→ **To do**: Find the line containing "ATOM 62 O O" in the listing below. Repeat it exactly, along with each following line up to and including the one containing "ATOM 82 N N".

→ **Supplied records**:
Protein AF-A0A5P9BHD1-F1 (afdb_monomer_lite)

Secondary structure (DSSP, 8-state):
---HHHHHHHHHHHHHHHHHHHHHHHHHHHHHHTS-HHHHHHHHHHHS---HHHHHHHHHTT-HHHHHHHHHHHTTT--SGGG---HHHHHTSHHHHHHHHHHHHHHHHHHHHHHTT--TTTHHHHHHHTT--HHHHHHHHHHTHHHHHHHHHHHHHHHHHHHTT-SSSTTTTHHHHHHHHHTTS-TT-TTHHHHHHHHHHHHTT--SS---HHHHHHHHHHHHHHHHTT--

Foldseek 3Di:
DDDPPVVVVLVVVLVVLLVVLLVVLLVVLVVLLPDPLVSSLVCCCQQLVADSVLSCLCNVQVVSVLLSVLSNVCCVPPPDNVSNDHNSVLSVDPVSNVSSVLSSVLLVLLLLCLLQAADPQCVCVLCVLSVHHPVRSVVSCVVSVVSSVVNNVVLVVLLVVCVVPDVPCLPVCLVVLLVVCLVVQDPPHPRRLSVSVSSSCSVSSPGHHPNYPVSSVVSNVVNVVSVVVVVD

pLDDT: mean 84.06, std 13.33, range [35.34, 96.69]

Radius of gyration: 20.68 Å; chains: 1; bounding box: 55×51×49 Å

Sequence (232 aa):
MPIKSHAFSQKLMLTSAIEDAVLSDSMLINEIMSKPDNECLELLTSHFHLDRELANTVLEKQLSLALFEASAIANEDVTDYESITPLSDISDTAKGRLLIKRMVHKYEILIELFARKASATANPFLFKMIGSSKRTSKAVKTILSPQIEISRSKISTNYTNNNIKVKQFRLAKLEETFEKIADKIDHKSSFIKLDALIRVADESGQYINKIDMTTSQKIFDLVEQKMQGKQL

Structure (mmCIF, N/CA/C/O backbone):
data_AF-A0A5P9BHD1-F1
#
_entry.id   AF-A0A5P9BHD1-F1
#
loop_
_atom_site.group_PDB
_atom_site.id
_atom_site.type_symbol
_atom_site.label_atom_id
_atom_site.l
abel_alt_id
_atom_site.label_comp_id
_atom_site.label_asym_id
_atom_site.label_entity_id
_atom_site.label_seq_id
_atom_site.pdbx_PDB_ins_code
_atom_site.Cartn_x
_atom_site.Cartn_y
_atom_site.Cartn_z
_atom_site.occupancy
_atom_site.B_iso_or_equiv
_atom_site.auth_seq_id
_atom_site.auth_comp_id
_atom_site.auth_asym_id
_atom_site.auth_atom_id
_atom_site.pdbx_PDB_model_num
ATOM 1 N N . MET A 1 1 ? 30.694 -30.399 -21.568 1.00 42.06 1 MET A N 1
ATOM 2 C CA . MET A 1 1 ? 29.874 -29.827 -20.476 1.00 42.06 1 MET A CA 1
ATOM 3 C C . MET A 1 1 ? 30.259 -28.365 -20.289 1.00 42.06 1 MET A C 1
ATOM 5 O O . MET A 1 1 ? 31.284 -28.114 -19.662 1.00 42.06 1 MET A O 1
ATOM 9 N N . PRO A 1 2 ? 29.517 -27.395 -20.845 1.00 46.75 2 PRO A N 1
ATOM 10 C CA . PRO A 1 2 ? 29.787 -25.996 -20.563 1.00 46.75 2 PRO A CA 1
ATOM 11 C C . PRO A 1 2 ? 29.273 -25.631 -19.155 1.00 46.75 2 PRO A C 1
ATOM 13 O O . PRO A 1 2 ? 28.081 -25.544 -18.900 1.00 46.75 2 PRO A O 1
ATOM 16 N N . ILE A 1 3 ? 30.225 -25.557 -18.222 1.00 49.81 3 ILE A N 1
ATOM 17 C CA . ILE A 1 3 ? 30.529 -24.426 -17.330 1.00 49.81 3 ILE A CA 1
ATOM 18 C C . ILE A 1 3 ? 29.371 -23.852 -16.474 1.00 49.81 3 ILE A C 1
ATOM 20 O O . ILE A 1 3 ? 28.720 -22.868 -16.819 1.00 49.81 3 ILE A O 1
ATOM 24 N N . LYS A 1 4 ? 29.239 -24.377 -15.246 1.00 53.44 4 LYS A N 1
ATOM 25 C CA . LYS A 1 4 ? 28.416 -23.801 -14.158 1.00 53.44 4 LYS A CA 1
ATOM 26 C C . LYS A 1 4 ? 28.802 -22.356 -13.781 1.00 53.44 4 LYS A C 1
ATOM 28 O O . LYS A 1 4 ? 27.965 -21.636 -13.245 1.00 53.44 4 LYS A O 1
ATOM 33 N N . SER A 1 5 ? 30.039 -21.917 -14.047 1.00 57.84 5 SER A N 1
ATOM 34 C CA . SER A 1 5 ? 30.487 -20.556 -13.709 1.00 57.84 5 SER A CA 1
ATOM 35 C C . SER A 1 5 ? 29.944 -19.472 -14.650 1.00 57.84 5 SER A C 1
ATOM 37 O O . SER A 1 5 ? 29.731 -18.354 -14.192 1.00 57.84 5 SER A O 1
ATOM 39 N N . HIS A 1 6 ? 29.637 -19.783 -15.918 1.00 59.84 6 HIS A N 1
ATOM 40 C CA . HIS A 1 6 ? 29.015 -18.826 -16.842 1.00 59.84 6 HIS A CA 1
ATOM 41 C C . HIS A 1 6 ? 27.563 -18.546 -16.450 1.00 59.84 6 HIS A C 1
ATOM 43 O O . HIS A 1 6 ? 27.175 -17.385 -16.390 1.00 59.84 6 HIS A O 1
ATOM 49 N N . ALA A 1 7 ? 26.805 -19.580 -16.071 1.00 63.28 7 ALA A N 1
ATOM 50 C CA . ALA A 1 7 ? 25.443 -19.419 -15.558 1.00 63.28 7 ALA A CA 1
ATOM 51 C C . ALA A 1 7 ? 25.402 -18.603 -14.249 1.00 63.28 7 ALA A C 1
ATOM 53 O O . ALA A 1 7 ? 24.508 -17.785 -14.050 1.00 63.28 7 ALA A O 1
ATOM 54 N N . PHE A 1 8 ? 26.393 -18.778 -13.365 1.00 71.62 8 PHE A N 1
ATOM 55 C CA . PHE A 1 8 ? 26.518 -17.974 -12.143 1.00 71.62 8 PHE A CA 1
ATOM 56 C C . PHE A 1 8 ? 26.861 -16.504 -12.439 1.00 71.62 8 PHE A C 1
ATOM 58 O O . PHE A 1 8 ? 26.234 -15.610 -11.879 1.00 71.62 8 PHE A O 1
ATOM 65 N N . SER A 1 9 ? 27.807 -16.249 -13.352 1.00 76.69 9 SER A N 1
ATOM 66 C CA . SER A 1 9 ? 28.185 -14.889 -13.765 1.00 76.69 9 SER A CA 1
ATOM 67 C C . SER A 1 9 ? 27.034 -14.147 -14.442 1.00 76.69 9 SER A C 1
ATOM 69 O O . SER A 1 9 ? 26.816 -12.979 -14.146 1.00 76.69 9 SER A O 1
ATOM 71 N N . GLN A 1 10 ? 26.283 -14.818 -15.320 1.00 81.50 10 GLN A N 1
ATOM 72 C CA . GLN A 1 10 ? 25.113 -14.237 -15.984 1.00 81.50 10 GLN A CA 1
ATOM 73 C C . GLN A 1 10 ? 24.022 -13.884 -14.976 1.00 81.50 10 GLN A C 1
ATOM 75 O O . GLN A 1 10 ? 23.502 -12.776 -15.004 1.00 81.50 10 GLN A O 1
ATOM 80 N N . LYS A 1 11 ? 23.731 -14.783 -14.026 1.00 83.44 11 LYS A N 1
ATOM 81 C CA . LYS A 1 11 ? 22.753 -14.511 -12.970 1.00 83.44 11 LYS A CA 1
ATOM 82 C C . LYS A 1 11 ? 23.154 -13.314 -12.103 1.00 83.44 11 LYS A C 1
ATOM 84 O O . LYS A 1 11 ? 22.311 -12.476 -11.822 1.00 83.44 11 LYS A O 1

---

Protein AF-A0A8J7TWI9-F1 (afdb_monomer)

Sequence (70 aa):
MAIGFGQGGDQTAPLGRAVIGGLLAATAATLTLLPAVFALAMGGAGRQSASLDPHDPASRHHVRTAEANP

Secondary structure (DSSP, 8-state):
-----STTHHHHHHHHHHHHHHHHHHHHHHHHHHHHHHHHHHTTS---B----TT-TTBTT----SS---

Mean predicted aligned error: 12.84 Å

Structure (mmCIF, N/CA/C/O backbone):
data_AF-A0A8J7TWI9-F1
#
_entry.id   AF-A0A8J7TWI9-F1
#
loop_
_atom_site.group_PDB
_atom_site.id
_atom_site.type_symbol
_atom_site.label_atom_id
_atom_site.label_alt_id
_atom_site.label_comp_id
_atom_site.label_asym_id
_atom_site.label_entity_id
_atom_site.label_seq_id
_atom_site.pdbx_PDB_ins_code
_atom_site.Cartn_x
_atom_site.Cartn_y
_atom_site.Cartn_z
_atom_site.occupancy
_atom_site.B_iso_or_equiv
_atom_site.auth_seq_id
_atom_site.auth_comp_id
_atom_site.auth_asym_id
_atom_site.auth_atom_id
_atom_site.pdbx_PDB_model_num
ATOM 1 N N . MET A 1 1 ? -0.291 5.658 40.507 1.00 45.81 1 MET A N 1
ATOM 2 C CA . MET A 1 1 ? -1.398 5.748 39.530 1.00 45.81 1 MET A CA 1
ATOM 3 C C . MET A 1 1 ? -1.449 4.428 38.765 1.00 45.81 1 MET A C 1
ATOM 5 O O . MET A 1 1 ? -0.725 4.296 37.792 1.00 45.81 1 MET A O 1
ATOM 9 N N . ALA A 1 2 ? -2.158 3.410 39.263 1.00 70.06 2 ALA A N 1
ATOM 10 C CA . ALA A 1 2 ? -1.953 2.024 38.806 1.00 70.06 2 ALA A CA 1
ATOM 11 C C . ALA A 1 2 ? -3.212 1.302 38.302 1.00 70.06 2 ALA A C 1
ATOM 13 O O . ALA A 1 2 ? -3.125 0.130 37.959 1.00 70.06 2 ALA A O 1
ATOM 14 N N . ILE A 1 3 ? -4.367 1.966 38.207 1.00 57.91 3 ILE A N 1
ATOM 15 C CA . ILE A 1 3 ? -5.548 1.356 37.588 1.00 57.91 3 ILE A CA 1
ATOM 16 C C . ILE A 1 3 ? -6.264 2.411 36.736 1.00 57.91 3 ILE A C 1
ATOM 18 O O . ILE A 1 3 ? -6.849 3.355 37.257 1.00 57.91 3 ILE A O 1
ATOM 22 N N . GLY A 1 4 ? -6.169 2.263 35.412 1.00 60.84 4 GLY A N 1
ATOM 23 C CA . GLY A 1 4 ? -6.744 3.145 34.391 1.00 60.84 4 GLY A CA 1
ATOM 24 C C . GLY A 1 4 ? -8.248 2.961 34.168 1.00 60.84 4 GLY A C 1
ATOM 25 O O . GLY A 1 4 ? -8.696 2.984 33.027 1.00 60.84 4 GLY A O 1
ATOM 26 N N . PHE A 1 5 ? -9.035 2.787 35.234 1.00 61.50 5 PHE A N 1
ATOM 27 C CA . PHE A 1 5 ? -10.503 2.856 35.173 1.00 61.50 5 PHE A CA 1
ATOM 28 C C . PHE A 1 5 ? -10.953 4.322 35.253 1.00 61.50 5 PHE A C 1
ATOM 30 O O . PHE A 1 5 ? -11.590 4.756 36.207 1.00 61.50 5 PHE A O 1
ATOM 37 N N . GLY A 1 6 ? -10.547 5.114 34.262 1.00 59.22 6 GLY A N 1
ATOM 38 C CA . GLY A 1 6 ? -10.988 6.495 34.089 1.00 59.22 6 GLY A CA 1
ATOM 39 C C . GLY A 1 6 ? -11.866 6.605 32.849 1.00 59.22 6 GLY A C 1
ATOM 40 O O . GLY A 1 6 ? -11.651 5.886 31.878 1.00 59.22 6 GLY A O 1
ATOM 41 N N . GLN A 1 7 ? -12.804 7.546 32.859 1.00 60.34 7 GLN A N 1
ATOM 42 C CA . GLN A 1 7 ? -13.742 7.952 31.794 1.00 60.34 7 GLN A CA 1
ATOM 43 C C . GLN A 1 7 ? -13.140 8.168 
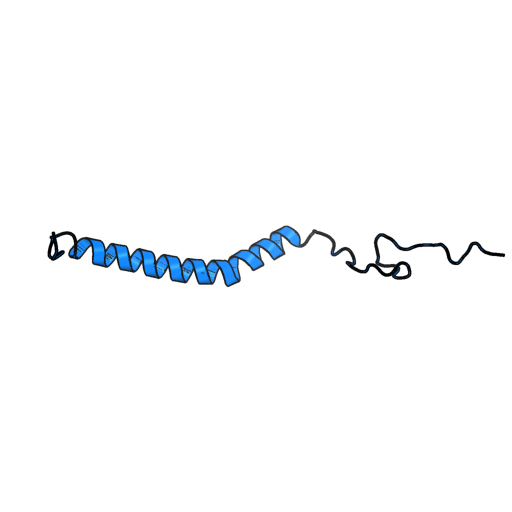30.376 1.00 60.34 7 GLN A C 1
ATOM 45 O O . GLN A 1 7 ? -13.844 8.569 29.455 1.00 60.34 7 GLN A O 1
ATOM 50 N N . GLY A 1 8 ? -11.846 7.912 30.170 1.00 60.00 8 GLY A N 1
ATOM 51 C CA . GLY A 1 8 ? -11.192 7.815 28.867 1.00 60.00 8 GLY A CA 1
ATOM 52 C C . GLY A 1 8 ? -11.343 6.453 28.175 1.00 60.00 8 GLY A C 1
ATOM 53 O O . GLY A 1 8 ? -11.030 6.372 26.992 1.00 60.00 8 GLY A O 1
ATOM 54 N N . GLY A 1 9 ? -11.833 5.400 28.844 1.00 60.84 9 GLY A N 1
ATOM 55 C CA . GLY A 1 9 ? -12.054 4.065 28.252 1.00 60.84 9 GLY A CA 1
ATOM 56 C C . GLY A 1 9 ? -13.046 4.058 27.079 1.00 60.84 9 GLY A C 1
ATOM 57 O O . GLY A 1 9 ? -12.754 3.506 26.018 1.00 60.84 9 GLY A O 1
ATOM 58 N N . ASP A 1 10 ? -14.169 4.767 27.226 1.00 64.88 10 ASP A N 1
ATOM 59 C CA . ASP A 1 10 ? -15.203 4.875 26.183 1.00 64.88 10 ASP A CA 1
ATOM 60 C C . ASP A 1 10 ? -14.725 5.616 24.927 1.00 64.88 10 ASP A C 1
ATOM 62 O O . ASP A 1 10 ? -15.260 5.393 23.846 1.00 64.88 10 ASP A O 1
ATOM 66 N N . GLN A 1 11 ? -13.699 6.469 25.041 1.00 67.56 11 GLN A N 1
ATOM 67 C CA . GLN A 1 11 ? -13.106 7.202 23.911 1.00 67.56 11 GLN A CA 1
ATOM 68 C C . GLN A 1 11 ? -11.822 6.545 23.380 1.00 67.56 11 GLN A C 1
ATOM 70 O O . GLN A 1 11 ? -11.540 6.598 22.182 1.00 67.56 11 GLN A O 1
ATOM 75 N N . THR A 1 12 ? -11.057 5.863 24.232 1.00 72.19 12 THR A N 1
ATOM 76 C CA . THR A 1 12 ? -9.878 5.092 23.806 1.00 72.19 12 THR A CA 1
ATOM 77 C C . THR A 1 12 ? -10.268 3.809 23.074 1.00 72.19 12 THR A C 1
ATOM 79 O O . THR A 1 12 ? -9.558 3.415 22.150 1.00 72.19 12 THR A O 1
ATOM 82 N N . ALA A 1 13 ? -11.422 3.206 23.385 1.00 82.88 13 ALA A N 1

→ **Your response**:
ATOM 62 O O . ASP A 1 10 ? -15.260 5.393 23.846 1.00 64.88 10 ASP A O 1
ATOM 66 N N . GLN A 1 11 ? -13.699 6.469 25.041 1.00 67.56 11 GLN A N 1
ATOM 67 C CA . GLN A 1 11 ? -13.106 7.202 23.911 1.00 67.56 11 GLN A CA 1
ATOM 68 C C . GLN A 1 11 ? -11.822 6.545 23.380 1.00 67.56 11 GLN A C 1
ATOM 70 O O . GLN A 1 11 ? -11.540 6.598 22.182 1.00 67.56 11 GLN A O 1
ATOM 75 N N . THR A 1 12 ? -11.057 5.863 24.232 1.00 72.19 12 THR A N 1
ATOM 76 C CA . THR A 1 12 ? -9.878 5.092 23.806 1.00 72.19 12 THR A CA 1
ATOM 77 C C . THR A 1 12 ? -10.268 3.809 23.074 1.00 72.19 12 THR A C 1
ATOM 79 O O . THR A 1 12 ? -9.558 3.415 22.150 1.00 72.19 12 THR A O 1
ATOM 82 N N . ALA A 1 13 ? -11.422 3.206 23.385 1.00 82.88 13 ALA A N 1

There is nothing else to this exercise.